A rapidez de leitura também está diretamente associada à precisão, e o ideal é que a porcentagem de erros não ultrapasse o limite de 10%, segundo o instituto. "Quando lemos e erramos, voltamos atrás e repetimos e, aí, há um desconto na velocidade pelo erro. E quando se tem mais de 10% de erros, isso começa a prejudicar a compreensão", explica o presidente do Alfa e Beto. Segundo o especialista, em quase todos os casos esses erros estão associados à dificuldade de decodificar palavras - falha no processo inicial de alfabetização.

O terceiro parâmetro, mais subjetivo, mede a exatidão do ritmo e da entonação da leitura. A entonação, ao ler uma poesia, por exemplo, deve ser diferente da entonação da leitura de uma notícia ou uma receita de bolo. "Temos conseguido, em nossos trabalhos, inclusive em Sobral, ao final do 8º ano do ensino fundamental, que os alunos leiam 80 palavras por minuto, com o máximo de 10% de erros", diz Araujo e Oliveira. Os testes propostos pelo instituto são padronizados e de periodicidade mensal, e os registros são individuais para cada aluno.

A eficácia de seguir essa etapa – e medi-la por meio de testes de fluência – é atestada em várias pesquisas. Por exemplo, um dos relatórios mais conceituados entre os pesquisadores da área é o divulgado em 2000 pelo National Reading Panel, antigo órgão norte-americano, constituído com objetivo de realizar estudos sobre a eficácia de diferentes abordagens utilizadas para o ensino da leitura e escrita. Após rigorosas análises, foram identificados cinco pilares essenciais para uma alfabetização efetiva, dentre os quais está a fluência. São eles: consciência fonêmica, instrução fônica sistemática, fluência de leitura, o vocabulário e a compreensão de textos. Esses princípios norteiam, por exemplo, a nova Política Nacional de Alfabetização e a elaboração de políticas públicas em diversos países.

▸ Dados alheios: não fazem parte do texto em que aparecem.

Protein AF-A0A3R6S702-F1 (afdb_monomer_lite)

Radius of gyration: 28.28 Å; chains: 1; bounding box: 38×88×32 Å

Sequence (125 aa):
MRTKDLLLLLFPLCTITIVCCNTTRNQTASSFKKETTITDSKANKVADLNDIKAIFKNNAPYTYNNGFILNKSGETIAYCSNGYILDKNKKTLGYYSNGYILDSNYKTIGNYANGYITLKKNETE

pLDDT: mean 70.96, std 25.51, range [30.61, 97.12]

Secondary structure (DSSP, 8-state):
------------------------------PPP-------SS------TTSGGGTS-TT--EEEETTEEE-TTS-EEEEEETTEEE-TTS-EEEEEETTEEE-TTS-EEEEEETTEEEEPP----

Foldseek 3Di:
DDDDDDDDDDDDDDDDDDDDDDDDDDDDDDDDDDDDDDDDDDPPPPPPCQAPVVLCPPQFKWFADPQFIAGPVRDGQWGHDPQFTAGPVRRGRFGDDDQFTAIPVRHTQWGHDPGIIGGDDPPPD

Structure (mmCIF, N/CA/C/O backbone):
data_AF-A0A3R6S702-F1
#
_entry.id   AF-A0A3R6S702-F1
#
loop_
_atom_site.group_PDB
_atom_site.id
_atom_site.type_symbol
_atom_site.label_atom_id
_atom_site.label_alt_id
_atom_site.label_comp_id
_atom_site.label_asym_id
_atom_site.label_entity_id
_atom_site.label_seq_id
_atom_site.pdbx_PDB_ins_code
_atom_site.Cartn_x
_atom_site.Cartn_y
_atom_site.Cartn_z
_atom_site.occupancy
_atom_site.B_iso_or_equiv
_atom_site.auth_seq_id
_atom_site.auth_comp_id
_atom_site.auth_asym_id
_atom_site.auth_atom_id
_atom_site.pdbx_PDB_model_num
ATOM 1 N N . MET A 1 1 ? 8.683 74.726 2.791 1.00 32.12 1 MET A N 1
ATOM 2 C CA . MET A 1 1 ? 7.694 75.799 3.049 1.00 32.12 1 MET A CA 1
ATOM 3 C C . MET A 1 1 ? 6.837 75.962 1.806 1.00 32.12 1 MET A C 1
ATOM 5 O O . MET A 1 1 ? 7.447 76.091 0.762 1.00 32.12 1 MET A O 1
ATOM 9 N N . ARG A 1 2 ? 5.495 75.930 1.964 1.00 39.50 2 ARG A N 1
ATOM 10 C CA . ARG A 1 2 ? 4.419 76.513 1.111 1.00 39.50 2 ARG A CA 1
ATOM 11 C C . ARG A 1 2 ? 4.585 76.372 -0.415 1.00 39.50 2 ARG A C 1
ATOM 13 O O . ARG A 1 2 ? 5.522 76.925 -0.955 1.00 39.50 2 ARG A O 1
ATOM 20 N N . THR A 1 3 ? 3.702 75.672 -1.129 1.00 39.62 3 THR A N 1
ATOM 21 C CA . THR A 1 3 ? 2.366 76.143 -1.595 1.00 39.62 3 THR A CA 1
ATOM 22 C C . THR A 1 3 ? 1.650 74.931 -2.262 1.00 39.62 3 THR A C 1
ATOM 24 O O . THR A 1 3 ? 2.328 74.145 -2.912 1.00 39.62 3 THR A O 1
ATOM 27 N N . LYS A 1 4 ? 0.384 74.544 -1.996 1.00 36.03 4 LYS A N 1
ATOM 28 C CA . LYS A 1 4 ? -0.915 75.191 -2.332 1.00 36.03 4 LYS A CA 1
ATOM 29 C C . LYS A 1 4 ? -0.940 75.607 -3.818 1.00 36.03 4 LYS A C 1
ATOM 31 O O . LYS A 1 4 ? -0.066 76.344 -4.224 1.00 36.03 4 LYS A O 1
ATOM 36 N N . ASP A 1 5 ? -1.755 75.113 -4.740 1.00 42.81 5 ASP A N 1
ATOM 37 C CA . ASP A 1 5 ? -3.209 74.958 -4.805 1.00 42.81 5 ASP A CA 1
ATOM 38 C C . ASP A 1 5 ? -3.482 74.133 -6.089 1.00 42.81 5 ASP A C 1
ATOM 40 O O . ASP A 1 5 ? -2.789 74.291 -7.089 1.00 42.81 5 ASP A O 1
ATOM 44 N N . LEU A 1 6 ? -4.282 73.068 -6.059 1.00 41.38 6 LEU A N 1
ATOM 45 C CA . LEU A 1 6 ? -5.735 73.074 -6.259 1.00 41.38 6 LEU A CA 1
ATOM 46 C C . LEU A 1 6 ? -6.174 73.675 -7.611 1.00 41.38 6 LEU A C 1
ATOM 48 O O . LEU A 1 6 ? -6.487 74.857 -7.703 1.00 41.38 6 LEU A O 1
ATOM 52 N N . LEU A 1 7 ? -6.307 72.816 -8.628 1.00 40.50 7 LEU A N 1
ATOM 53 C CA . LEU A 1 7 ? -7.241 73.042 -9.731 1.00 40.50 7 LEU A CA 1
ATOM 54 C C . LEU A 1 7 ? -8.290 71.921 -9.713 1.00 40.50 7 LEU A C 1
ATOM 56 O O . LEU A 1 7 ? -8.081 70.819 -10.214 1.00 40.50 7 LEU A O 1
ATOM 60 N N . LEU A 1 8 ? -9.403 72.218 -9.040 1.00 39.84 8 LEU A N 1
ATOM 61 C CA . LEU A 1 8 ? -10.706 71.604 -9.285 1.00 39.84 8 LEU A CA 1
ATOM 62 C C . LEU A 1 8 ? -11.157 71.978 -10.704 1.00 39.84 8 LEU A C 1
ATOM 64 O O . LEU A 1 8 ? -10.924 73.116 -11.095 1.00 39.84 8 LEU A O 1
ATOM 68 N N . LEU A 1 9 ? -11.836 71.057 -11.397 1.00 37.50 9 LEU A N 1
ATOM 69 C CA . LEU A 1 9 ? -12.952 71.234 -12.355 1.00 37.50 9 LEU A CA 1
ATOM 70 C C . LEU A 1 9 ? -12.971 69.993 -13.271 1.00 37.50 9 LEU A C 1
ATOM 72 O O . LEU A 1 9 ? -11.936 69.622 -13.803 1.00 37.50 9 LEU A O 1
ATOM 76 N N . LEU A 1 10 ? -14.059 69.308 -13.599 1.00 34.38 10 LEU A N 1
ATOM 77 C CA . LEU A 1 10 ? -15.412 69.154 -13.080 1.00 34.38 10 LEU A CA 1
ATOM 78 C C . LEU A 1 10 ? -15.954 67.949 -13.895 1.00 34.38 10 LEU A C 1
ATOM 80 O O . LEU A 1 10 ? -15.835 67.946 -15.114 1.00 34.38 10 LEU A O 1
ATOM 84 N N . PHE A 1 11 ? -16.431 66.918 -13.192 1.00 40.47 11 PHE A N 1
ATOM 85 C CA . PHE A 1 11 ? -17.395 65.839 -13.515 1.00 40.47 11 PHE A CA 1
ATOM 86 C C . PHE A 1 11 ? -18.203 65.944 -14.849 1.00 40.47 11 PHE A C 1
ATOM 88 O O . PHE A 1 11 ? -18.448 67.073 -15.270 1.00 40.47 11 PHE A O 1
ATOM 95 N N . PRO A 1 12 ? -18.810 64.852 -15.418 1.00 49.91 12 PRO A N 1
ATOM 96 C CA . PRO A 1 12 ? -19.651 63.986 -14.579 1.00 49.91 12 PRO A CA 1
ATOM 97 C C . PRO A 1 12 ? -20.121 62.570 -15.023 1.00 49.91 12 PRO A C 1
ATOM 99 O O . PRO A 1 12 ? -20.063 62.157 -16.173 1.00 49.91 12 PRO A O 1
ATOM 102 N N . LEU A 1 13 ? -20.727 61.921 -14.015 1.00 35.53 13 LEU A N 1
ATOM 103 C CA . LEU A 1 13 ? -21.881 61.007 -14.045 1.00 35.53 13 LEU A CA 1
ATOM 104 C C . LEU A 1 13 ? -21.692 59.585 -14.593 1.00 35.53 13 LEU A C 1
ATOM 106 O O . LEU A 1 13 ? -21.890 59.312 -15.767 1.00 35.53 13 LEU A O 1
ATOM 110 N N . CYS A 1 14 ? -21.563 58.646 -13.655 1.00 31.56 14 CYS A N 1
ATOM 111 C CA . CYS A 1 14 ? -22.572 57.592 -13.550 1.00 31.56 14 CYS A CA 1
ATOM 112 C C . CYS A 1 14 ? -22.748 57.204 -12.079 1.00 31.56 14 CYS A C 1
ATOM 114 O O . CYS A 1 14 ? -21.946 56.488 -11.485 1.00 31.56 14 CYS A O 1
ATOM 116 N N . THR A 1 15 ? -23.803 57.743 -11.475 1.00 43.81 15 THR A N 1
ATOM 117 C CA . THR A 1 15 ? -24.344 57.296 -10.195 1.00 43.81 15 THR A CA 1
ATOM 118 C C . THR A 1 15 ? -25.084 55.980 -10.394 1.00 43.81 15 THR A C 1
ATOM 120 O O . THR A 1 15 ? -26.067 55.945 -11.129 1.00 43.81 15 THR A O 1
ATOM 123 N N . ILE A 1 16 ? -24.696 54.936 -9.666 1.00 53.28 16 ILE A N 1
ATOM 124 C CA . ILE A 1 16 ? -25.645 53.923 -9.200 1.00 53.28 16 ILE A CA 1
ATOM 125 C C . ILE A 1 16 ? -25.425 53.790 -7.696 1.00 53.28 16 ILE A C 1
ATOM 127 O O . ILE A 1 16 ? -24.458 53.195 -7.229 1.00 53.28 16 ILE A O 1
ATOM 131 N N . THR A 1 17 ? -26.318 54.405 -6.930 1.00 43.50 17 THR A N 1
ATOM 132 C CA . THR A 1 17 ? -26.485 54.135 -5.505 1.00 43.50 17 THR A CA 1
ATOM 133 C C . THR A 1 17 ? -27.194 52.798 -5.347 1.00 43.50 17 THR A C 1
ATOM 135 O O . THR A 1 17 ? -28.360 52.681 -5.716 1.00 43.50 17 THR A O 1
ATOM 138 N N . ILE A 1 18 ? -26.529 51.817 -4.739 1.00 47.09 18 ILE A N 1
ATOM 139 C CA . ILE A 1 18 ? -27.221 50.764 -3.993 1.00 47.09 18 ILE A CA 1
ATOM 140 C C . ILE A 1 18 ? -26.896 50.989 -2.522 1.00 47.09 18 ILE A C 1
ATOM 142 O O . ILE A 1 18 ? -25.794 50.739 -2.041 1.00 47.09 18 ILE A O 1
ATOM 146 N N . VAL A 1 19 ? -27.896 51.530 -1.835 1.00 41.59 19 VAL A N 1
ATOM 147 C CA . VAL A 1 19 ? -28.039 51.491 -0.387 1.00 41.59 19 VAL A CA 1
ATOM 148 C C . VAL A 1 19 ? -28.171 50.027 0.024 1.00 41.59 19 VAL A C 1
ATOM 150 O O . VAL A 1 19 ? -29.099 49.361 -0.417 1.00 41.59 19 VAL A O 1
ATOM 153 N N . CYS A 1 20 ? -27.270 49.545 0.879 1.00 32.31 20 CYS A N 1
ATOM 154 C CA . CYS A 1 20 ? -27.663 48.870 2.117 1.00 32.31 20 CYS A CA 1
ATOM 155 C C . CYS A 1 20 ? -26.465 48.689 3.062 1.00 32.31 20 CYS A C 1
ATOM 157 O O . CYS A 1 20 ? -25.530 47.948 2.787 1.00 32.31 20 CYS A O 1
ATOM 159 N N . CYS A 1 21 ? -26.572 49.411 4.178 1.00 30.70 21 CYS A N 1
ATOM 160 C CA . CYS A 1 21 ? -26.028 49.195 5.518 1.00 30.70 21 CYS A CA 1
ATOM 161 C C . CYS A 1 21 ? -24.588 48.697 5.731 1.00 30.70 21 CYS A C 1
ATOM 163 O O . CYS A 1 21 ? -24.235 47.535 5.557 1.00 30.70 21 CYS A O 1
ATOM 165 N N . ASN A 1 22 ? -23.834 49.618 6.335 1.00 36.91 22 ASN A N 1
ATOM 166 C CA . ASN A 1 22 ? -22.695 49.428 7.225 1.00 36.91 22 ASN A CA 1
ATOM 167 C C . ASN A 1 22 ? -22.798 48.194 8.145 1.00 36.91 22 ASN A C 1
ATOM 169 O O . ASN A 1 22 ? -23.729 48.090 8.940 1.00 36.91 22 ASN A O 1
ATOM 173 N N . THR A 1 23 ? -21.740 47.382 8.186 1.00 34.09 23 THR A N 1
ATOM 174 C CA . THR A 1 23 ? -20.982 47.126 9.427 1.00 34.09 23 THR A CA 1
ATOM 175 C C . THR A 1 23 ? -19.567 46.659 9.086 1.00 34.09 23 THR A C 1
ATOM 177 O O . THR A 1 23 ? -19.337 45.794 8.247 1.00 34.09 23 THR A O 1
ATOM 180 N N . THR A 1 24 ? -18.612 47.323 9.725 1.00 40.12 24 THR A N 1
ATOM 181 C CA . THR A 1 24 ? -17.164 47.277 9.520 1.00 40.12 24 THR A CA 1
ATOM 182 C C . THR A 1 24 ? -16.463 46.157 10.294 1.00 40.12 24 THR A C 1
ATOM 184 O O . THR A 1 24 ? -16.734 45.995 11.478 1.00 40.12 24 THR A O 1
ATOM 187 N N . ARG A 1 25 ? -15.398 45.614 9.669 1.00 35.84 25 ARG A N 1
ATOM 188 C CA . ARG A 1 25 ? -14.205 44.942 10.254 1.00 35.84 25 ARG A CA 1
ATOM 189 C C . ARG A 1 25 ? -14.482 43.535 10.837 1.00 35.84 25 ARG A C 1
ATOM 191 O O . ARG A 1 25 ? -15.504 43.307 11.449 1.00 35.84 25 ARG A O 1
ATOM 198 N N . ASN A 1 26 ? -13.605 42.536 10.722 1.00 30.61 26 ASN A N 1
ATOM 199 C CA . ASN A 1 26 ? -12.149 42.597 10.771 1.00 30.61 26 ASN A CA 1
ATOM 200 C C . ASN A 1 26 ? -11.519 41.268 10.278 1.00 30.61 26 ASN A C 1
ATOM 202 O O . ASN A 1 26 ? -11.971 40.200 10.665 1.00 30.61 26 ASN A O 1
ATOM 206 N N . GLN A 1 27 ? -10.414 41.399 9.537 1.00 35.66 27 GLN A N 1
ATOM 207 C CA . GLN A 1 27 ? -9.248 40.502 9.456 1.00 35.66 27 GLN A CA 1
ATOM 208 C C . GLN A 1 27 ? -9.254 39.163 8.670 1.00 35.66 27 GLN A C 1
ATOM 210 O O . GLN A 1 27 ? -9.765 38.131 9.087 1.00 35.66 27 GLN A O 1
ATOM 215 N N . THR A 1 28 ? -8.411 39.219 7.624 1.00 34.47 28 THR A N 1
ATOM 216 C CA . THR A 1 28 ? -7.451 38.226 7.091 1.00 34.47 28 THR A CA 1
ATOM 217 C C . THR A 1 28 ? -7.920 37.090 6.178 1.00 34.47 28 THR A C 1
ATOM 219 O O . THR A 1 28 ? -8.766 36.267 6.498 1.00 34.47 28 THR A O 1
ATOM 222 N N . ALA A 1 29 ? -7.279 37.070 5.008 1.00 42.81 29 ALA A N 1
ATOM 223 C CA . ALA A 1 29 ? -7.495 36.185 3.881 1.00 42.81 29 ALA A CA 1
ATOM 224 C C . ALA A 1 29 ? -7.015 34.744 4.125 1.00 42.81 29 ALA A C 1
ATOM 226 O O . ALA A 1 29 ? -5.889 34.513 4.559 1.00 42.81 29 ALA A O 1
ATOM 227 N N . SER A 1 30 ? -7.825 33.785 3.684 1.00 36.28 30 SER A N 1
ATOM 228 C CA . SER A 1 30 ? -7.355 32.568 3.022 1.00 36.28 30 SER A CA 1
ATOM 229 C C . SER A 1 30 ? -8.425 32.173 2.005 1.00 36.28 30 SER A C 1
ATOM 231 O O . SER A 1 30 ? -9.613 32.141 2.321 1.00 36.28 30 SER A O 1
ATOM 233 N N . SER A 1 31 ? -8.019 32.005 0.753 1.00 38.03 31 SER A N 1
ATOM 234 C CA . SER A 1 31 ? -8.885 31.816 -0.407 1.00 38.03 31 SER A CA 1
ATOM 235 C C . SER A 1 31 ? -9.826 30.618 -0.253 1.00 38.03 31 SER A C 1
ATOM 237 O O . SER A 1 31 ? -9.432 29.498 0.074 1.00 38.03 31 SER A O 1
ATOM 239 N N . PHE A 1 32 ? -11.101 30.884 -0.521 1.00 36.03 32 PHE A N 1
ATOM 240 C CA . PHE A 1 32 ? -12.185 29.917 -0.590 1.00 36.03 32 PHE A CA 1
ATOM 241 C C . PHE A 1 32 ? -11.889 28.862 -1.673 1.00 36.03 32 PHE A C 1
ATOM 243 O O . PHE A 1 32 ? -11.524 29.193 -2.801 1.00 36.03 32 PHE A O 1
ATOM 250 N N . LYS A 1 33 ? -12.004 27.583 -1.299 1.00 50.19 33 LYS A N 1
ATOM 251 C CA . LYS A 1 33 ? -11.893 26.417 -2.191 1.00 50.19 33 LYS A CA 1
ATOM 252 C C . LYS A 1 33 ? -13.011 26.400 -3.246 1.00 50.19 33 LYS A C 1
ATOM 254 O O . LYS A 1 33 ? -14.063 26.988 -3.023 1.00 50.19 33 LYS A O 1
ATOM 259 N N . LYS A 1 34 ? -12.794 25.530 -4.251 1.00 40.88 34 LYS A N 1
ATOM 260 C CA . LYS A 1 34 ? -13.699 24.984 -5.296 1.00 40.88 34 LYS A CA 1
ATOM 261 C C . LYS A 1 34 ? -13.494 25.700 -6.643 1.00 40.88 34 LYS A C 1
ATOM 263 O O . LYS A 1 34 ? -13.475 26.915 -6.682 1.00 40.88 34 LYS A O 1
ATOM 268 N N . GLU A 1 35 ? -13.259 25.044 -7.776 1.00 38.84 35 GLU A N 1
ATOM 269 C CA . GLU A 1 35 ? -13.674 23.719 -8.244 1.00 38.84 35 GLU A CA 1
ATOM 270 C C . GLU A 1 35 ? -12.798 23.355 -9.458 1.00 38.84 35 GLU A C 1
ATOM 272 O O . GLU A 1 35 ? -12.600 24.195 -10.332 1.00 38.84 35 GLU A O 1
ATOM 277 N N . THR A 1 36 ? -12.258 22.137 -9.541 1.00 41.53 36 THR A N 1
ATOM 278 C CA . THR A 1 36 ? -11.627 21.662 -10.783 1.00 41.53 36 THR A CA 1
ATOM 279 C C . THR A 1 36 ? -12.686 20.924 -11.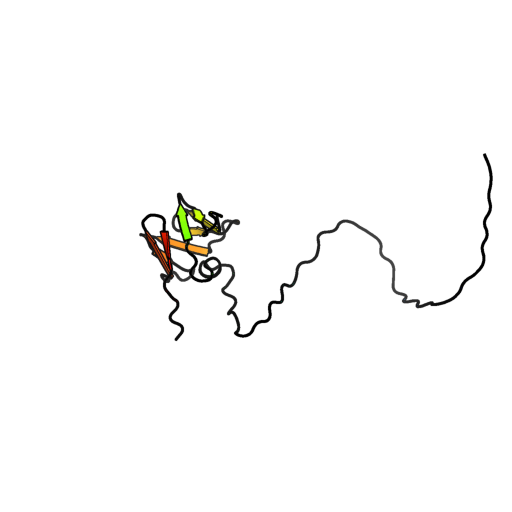587 1.00 41.53 36 THR A C 1
ATOM 281 O O . THR A 1 36 ? -12.921 19.737 -11.380 1.00 41.53 36 THR A O 1
ATOM 284 N N . THR A 1 37 ? -13.346 21.637 -12.493 1.00 40.72 37 THR A N 1
ATOM 285 C CA . THR A 1 37 ? -14.067 21.022 -13.606 1.00 40.72 37 THR A CA 1
ATOM 286 C C . THR A 1 37 ? -13.053 20.429 -14.576 1.00 40.72 37 THR A C 1
ATOM 288 O O . THR A 1 37 ? -12.322 21.163 -15.236 1.00 40.72 37 THR A O 1
ATOM 291 N N . ILE A 1 38 ? -13.030 19.102 -14.679 1.00 45.00 38 ILE A N 1
ATOM 292 C CA . ILE A 1 38 ? -12.623 18.423 -15.909 1.00 45.00 38 ILE A CA 1
ATOM 293 C C . ILE A 1 38 ? -13.839 17.624 -16.364 1.00 45.00 38 ILE A C 1
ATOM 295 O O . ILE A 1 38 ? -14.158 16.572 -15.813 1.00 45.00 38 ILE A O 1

Outro estudo publicado pela Society for the Scientific Study of Reading (SSSR) em 2001 chegou à conclusão de que um alto número de palavras lidas corretamente por minuto indica uma base robusta de conhecimento de vocabulário e compreensão significativa do texto. "Por outro lado, uma baixa taxa de ppm sugere habilidades ineficientes de reconhecimento de palavras, um vocabulário pobre e habilidades de compreensão de texto com defeito", afirma o relatório.

Crítica

Para críticos, medir fluência de leitura não passa de uma "pressão" a mais sobre os estudantes. Eles também interpretam que quem defende e realiza testes de fluência de leitura ignora os diagnósticos de compreensão de texto.

É conhecido que fluência pode não significar compreensão, e é por essa razão que Sobral e outros países que adotaram os testes não desprezam a importância de, mais do que saber se o aluno é capaz de ler rapidamente, sem erros, e com a entonação certa, saber se ele consegue entender o que lê.

É completamente possível, como afirma o pesquisador Buchweitz, analisar essas duas competências separadamente. "Esse tipo de métrica e avaliação tem que ser entendido pelo que ele é. Não dá para criticar cobra porque ela não tem perna", diz. "Fluência não é compreensão, e há dois testes diferentes para entender essas duas questões. É importante, sim, medir fluência e saber se as crianças estão conseguindo atingir a velocidade de leitura necessária para não sobrecarregar o cérebro". Relatórios obtidos desses testes, sobretudo, podem servir como base para elaboração de políticas públicas, como os cadernos de alfabetização.

O relatório do National Reading Panel afirma, além disso, que "os professores precisam saber que a precisão do reconhecimento de palavras não é o ponto final das instruções de leitura". "A fluência representa um nível de experiência além da precisão do reconhecimento de palavras, e a compreensão da leitura pode ser auxiliada pela fluência. Leitores qualificados leem as palavras com precisão, rapidez e eficiência. As crianças que não desenvolvem fluência na leitura, por mais brilhantes que sejam, continuarão a ler devagar e com muito esforço", diz o documento.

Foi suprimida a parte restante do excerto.